**Dataset excerpts**:
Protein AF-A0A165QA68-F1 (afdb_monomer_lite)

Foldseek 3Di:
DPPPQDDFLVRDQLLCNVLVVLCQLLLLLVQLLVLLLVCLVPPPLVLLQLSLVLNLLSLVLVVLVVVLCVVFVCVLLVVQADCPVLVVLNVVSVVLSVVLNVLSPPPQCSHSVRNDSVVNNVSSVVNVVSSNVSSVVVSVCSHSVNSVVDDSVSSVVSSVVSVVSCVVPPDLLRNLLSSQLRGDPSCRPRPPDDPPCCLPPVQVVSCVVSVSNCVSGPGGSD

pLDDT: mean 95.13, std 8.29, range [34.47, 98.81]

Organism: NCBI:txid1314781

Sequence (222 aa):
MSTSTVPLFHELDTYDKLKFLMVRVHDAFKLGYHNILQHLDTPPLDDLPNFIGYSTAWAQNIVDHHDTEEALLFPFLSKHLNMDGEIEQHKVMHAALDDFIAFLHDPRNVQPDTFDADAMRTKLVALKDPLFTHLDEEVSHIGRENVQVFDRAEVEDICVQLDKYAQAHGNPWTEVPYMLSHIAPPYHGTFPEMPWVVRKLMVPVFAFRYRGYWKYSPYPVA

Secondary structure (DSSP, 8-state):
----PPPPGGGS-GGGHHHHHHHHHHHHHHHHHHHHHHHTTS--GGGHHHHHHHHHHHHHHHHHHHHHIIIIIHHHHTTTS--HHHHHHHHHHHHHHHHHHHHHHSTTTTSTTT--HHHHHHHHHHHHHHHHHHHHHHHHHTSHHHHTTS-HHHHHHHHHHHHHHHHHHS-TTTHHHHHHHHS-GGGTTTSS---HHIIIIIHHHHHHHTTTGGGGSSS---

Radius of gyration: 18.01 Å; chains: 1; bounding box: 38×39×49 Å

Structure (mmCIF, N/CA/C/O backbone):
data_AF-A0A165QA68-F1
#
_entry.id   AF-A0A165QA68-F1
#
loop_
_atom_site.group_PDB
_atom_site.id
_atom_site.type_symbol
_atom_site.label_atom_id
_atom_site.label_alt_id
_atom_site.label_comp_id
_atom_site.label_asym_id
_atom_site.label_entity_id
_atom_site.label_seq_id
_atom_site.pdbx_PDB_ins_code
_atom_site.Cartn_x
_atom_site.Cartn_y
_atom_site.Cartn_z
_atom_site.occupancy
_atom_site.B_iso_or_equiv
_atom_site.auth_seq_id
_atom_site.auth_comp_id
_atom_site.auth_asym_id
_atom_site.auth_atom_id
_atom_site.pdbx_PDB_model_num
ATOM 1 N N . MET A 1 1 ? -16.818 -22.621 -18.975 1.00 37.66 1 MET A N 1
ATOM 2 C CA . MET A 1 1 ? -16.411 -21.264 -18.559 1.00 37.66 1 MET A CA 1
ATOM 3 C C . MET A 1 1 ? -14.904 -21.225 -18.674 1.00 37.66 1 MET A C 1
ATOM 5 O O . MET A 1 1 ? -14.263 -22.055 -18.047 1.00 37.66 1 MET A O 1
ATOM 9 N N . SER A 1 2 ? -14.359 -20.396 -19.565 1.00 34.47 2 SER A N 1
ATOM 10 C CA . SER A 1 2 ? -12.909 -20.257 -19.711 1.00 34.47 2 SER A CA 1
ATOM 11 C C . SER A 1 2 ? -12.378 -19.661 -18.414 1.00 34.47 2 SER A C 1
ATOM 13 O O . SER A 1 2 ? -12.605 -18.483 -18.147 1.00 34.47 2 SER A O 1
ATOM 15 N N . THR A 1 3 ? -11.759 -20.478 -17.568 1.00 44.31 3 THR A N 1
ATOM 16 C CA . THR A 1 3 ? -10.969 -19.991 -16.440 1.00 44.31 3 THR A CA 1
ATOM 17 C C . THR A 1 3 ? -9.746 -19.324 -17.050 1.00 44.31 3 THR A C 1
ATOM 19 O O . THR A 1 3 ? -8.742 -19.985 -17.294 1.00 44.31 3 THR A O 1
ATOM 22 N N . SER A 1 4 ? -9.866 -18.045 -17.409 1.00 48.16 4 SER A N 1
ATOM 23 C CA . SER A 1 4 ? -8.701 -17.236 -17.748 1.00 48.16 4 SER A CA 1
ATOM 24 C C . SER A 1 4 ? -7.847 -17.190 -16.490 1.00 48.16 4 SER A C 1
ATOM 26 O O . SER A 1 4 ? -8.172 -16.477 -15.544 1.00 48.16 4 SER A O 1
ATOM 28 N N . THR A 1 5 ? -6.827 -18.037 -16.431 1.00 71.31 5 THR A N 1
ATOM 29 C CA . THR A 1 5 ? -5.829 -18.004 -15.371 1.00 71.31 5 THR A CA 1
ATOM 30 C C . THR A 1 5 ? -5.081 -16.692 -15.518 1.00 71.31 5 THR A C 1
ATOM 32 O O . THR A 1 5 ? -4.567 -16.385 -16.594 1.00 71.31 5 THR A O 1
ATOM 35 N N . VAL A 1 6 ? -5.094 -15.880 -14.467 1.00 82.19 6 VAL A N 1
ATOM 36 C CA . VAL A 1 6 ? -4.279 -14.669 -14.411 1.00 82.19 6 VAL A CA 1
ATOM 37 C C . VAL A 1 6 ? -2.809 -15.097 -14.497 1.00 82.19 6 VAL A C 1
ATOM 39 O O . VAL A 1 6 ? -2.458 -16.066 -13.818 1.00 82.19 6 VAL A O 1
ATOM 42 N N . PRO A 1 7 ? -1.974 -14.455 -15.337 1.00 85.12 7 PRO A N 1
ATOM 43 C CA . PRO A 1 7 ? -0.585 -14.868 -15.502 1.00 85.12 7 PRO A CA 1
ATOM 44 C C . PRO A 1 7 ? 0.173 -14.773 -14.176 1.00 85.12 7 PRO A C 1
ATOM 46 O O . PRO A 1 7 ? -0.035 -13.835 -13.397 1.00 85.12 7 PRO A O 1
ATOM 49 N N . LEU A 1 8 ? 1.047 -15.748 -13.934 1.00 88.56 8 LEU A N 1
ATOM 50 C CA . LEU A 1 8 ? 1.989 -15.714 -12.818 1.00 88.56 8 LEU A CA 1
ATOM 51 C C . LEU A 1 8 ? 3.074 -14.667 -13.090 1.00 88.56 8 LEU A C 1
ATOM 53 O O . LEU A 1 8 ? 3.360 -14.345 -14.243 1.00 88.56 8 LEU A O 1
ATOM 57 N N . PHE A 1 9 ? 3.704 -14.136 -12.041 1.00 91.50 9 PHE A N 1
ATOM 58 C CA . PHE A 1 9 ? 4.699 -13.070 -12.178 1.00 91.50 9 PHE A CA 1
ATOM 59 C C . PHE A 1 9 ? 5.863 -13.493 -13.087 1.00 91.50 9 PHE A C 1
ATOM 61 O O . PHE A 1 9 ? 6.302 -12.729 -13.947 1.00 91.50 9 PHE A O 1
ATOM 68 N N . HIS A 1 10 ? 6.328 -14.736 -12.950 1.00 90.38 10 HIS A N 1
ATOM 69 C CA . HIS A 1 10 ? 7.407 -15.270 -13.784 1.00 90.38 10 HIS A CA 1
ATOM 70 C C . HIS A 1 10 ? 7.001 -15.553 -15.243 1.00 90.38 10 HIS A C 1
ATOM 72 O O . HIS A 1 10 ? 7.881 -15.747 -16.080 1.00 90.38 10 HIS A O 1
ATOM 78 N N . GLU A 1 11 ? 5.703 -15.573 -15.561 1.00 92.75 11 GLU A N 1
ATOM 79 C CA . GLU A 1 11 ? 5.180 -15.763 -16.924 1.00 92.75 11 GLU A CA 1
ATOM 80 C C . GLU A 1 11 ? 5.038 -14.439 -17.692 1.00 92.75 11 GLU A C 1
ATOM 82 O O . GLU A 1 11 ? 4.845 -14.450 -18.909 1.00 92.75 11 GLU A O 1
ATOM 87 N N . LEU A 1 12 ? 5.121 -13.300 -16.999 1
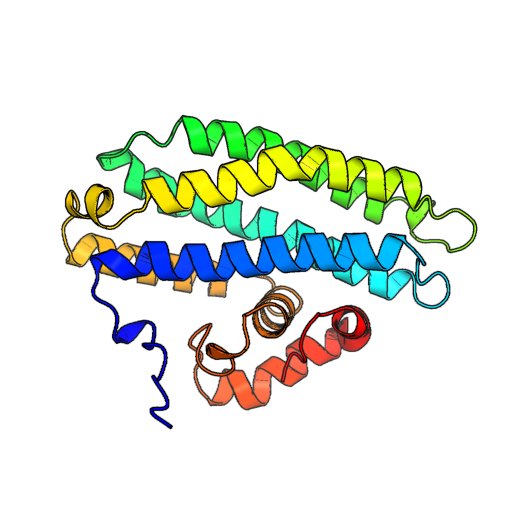.00 94.56 12 LEU A N 1
ATOM 88 C CA . LEU A 1 12 ? 4.985 -11.978 -17.602 1.00 94.56 12 LEU A CA 1
ATOM 89 C C . LEU A 1 12 ? 6.178 -11.639 -18.494 1.00 94.56 12 LEU A C 1
ATOM 91 O O . LEU A 1 12 ? 7.326 -11.997 -18.209 1.00 94.56 12 LEU A O 1
ATOM 95 N N . ASP A 1 13 ? 5.913 -10.856 -19.540 1.00 96.69 13 ASP A N 1
ATOM 96 C CA . ASP A 1 13 ? 6.990 -10.204 -20.269 1.00 96.69 13 ASP A CA 1
ATOM 97 C C . ASP A 1 13 ? 7.748 -9.254 -19.336 1.00 96.69 13 ASP A C 1
ATOM 99 O O . ASP A 1 13 ? 7.158 -8.560 -18.508 1.00 96.69 13 ASP A O 1
ATOM 103 N N . THR A 1 14 ? 9.070 -9.217 -19.491 1.00 97.19 14 THR A N 1
ATOM 104 C CA . THR A 1 14 ? 9.985 -8.448 -18.642 1.00 97.19 14 THR A CA 1
ATOM 105 C C . THR A 1 14 ? 9.524 -7.007 -18.424 1.00 97.19 14 THR A C 1
ATOM 107 O O . THR A 1 14 ? 9.556 -6.519 -17.299 1.00 97.19 14 THR A O 1
ATOM 110 N N . TYR A 1 15 ? 9.059 -6.335 -19.479 1.00 97.75 15 TYR A N 1
ATOM 111 C CA . TYR A 1 15 ? 8.677 -4.924 -19.408 1.00 97.75 15 TYR A CA 1
ATOM 112 C C . TYR A 1 15 ? 7.302 -4.678 -18.770 1.00 97.75 15 TYR A C 1
ATOM 114 O O . TYR A 1 15 ? 6.961 -3.530 -18.504 1.00 97.75 15 TYR A O 1
ATOM 122 N N . ASP A 1 16 ? 6.529 -5.731 -18.489 1.00 97.25 16 ASP A N 1
ATOM 123 C CA . ASP A 1 16 ? 5.245 -5.629 -17.784 1.00 97.25 16 ASP A CA 1
ATOM 124 C C . ASP A 1 16 ? 5.379 -5.930 -16.280 1.00 97.25 16 ASP A C 1
ATOM 126 O O . ASP A 1 16 ? 4.453 -5.660 -15.513 1.00 97.25 16 ASP A O 1
ATOM 130 N N . LYS A 1 17 ? 6.521 -6.477 -15.837 1.00 96.75 17 LYS A N 1
ATOM 131 C CA . LYS A 1 17 ? 6.727 -6.951 -14.459 1.00 96.75 17 LYS A CA 1
ATOM 132 C C . LYS A 1 17 ? 6.650 -5.842 -13.415 1.00 96.75 17 LYS A C 1
ATOM 134 O O . LYS A 1 17 ? 5.920 -6.005 -12.443 1.00 96.75 17 LYS A O 1
ATOM 139 N N . LEU A 1 18 ? 7.349 -4.722 -13.618 1.00 96.81 18 LEU A N 1
ATOM 140 C CA . LEU A 1 18 ? 7.330 -3.596 -12.672 1.00 96.81 18 LEU A CA 1
ATOM 141 C C . LEU A 1 18 ? 5.909 -3.064 -12.480 1.00 96.81 18 LEU A C 1
ATOM 143 O O . LEU A 1 18 ? 5.405 -3.031 -11.360 1.00 96.81 18 LEU A O 1
ATOM 147 N N . LYS A 1 19 ? 5.220 -2.761 -13.586 1.00 97.25 19 LYS A N 1
ATOM 148 C CA . LYS A 1 19 ? 3.822 -2.324 -13.551 1.00 97.25 19 LYS A CA 1
ATOM 149 C C . LYS A 1 19 ? 2.917 -3.351 -12.875 1.00 97.25 19 LYS A C 1
ATOM 151 O O . LYS A 1 19 ? 2.037 -2.978 -12.107 1.0
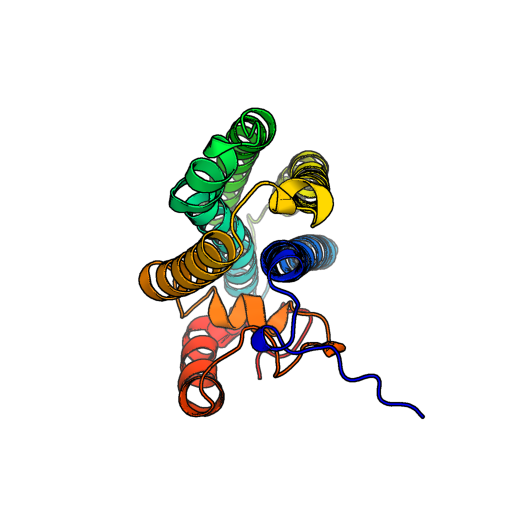0 97.25 19 LYS A O 1
ATOM 156 N N . PHE A 1 20 ? 3.114 -4.642 -13.143 1.00 96.50 20 PHE A N 1
ATOM 157 C CA . PHE A 1 20 ? 2.335 -5.691 -12.496 1.00 96.50 20 PHE A CA 1
ATOM 158 C C . PHE A 1 20 ? 2.503 -5.673 -10.975 1.00 96.50 20 PHE A C 1
ATOM 160 O O . PHE A 1 20 ? 1.489 -5.660 -10.277 1.00 96.50 20 PHE A O 1
ATOM 167 N N . LEU A 1 21 ? 3.743 -5.648 -10.470 1.00 96.00 21 LEU A N 1
ATOM 168 C CA . LEU A 1 21 ? 4.023 -5.571 -9.031 1.00 96.00 21 LEU A CA 1
ATOM 169 C C . LEU A 1 21 ? 3.352 -4.340 -8.423 1.00 96.00 21 LEU A C 1
ATOM 171 O O . LEU A 1 21 ? 2.598 -4.468 -7.458 1.00 96.00 21 LEU A O 1
ATOM 175 N N . MET A 1 22 ? 3.551 -3.187 -9.059 1.00 97.88 22 MET A N 1
ATOM 176 C CA . MET A 1 22 ? 3.090 -1.910 -8.538 1.00 97.88 22 MET A CA 1
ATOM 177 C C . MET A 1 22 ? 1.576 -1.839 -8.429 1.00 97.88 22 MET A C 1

**Your instructions**: Exactly the lines from the one that contains "ATOM 126 O O" to the last line of the data, both included, should be set down, and no pictures should appear among them.

**Written solution**:
ATOM 126 O O . ASP A 1 16 ? 4.453 -5.660 -15.513 1.00 97.25 16 ASP A O 1
ATOM 130 N N . LYS A 1 17 ? 6.521 -6.477 -15.837 1.00 96.75 17 LYS A N 1
ATOM 131 C CA . LYS A 1 17 ? 6.727 -6.951 -14.459 1.00 96.75 17 LYS A CA 1
ATOM 132 C C . LYS A 1 17 ? 6.650 -5.842 -13.415 1.00 96.75 17 LYS A C 1
ATOM 134 O O . LYS A 1 17 ? 5.920 -6.005 -12.443 1.00 96.75 17 LYS A O 1
ATOM 139 N N . LEU A 1 18 ? 7.349 -4.722 -13.618 1.00 96.81 18 LEU A N 1
ATOM 140 C CA . LEU A 1 18 ? 7.330 -3.596 -12.672 1.00 96.81 18 LEU A CA 1
ATOM 141 C C . LEU A 1 18 ? 5.909 -3.064 -12.480 1.00 96.81 18 LEU A C 1
ATOM 143 O O . LEU A 1 18 ? 5.405 -3.031 -11.360 1.00 96.81 18 LEU A O 1
ATOM 147 N N . LYS A 1 19 ? 5.220 -2.761 -13.586 1.00 97.25 19 LYS A N 1
ATOM 148 C CA . LYS A 1 19 ? 3.822 -2.324 -13.551 1.00 97.25 19 LYS A CA 1
ATOM 149 C C . LYS A 1 19 ? 2.917 -3.351 -12.875 1.00 97.25 19 LYS A C 1
ATOM 151 O O . LYS A 1 19 ? 2.037 -2.978 -12.107 1.0
0 97.25 19 LYS A O 1
ATOM 156 N N . PHE A 1 20 ? 3.114 -4.642 -13.143 1.00 96.50 20 PHE A N 1
ATOM 157 C CA . PHE A 1 20 ? 2.335 -5.691 -12.496 1.00 96.50 20 PHE A CA 1
ATOM 158 C C . PHE A 1 20 ? 2.503 -5.673 -10.975 1.00 96.50 20 PHE A C 1
ATOM 160 O O . PHE A 1 20 ? 1.489 -5.660 -10.277 1.00 96.50 20 PHE A O 1
ATOM 167 N N . LEU A 1 21 ? 3.743 -5.648 -10.470 1.00 96.00 21 LEU A N 1
ATOM 168 C CA . LEU A 1 21 ? 4.023 -5.571 -9.031 1.00 96.00 21 LEU A CA 1
ATOM 169 C C . LEU A 1 21 ? 3.352 -4.340 -8.423 1.00 96.00 21 LEU A C 1
ATOM 171 O O . LEU A 1 21 ? 2.598 -4.468 -7.458 1.00 96.00 21 LEU A O 1
ATOM 175 N N . MET A 1 22 ? 3.551 -3.187 -9.059 1.00 97.88 22 MET A N 1
ATOM 176 C CA . MET A 1 22 ? 3.090 -1.910 -8.538 1.00 97.88 22 MET A CA 1
ATOM 177 C C . MET A 1 22 ? 1.576 -1.839 -8.429 1.00 97.88 22 MET A C 1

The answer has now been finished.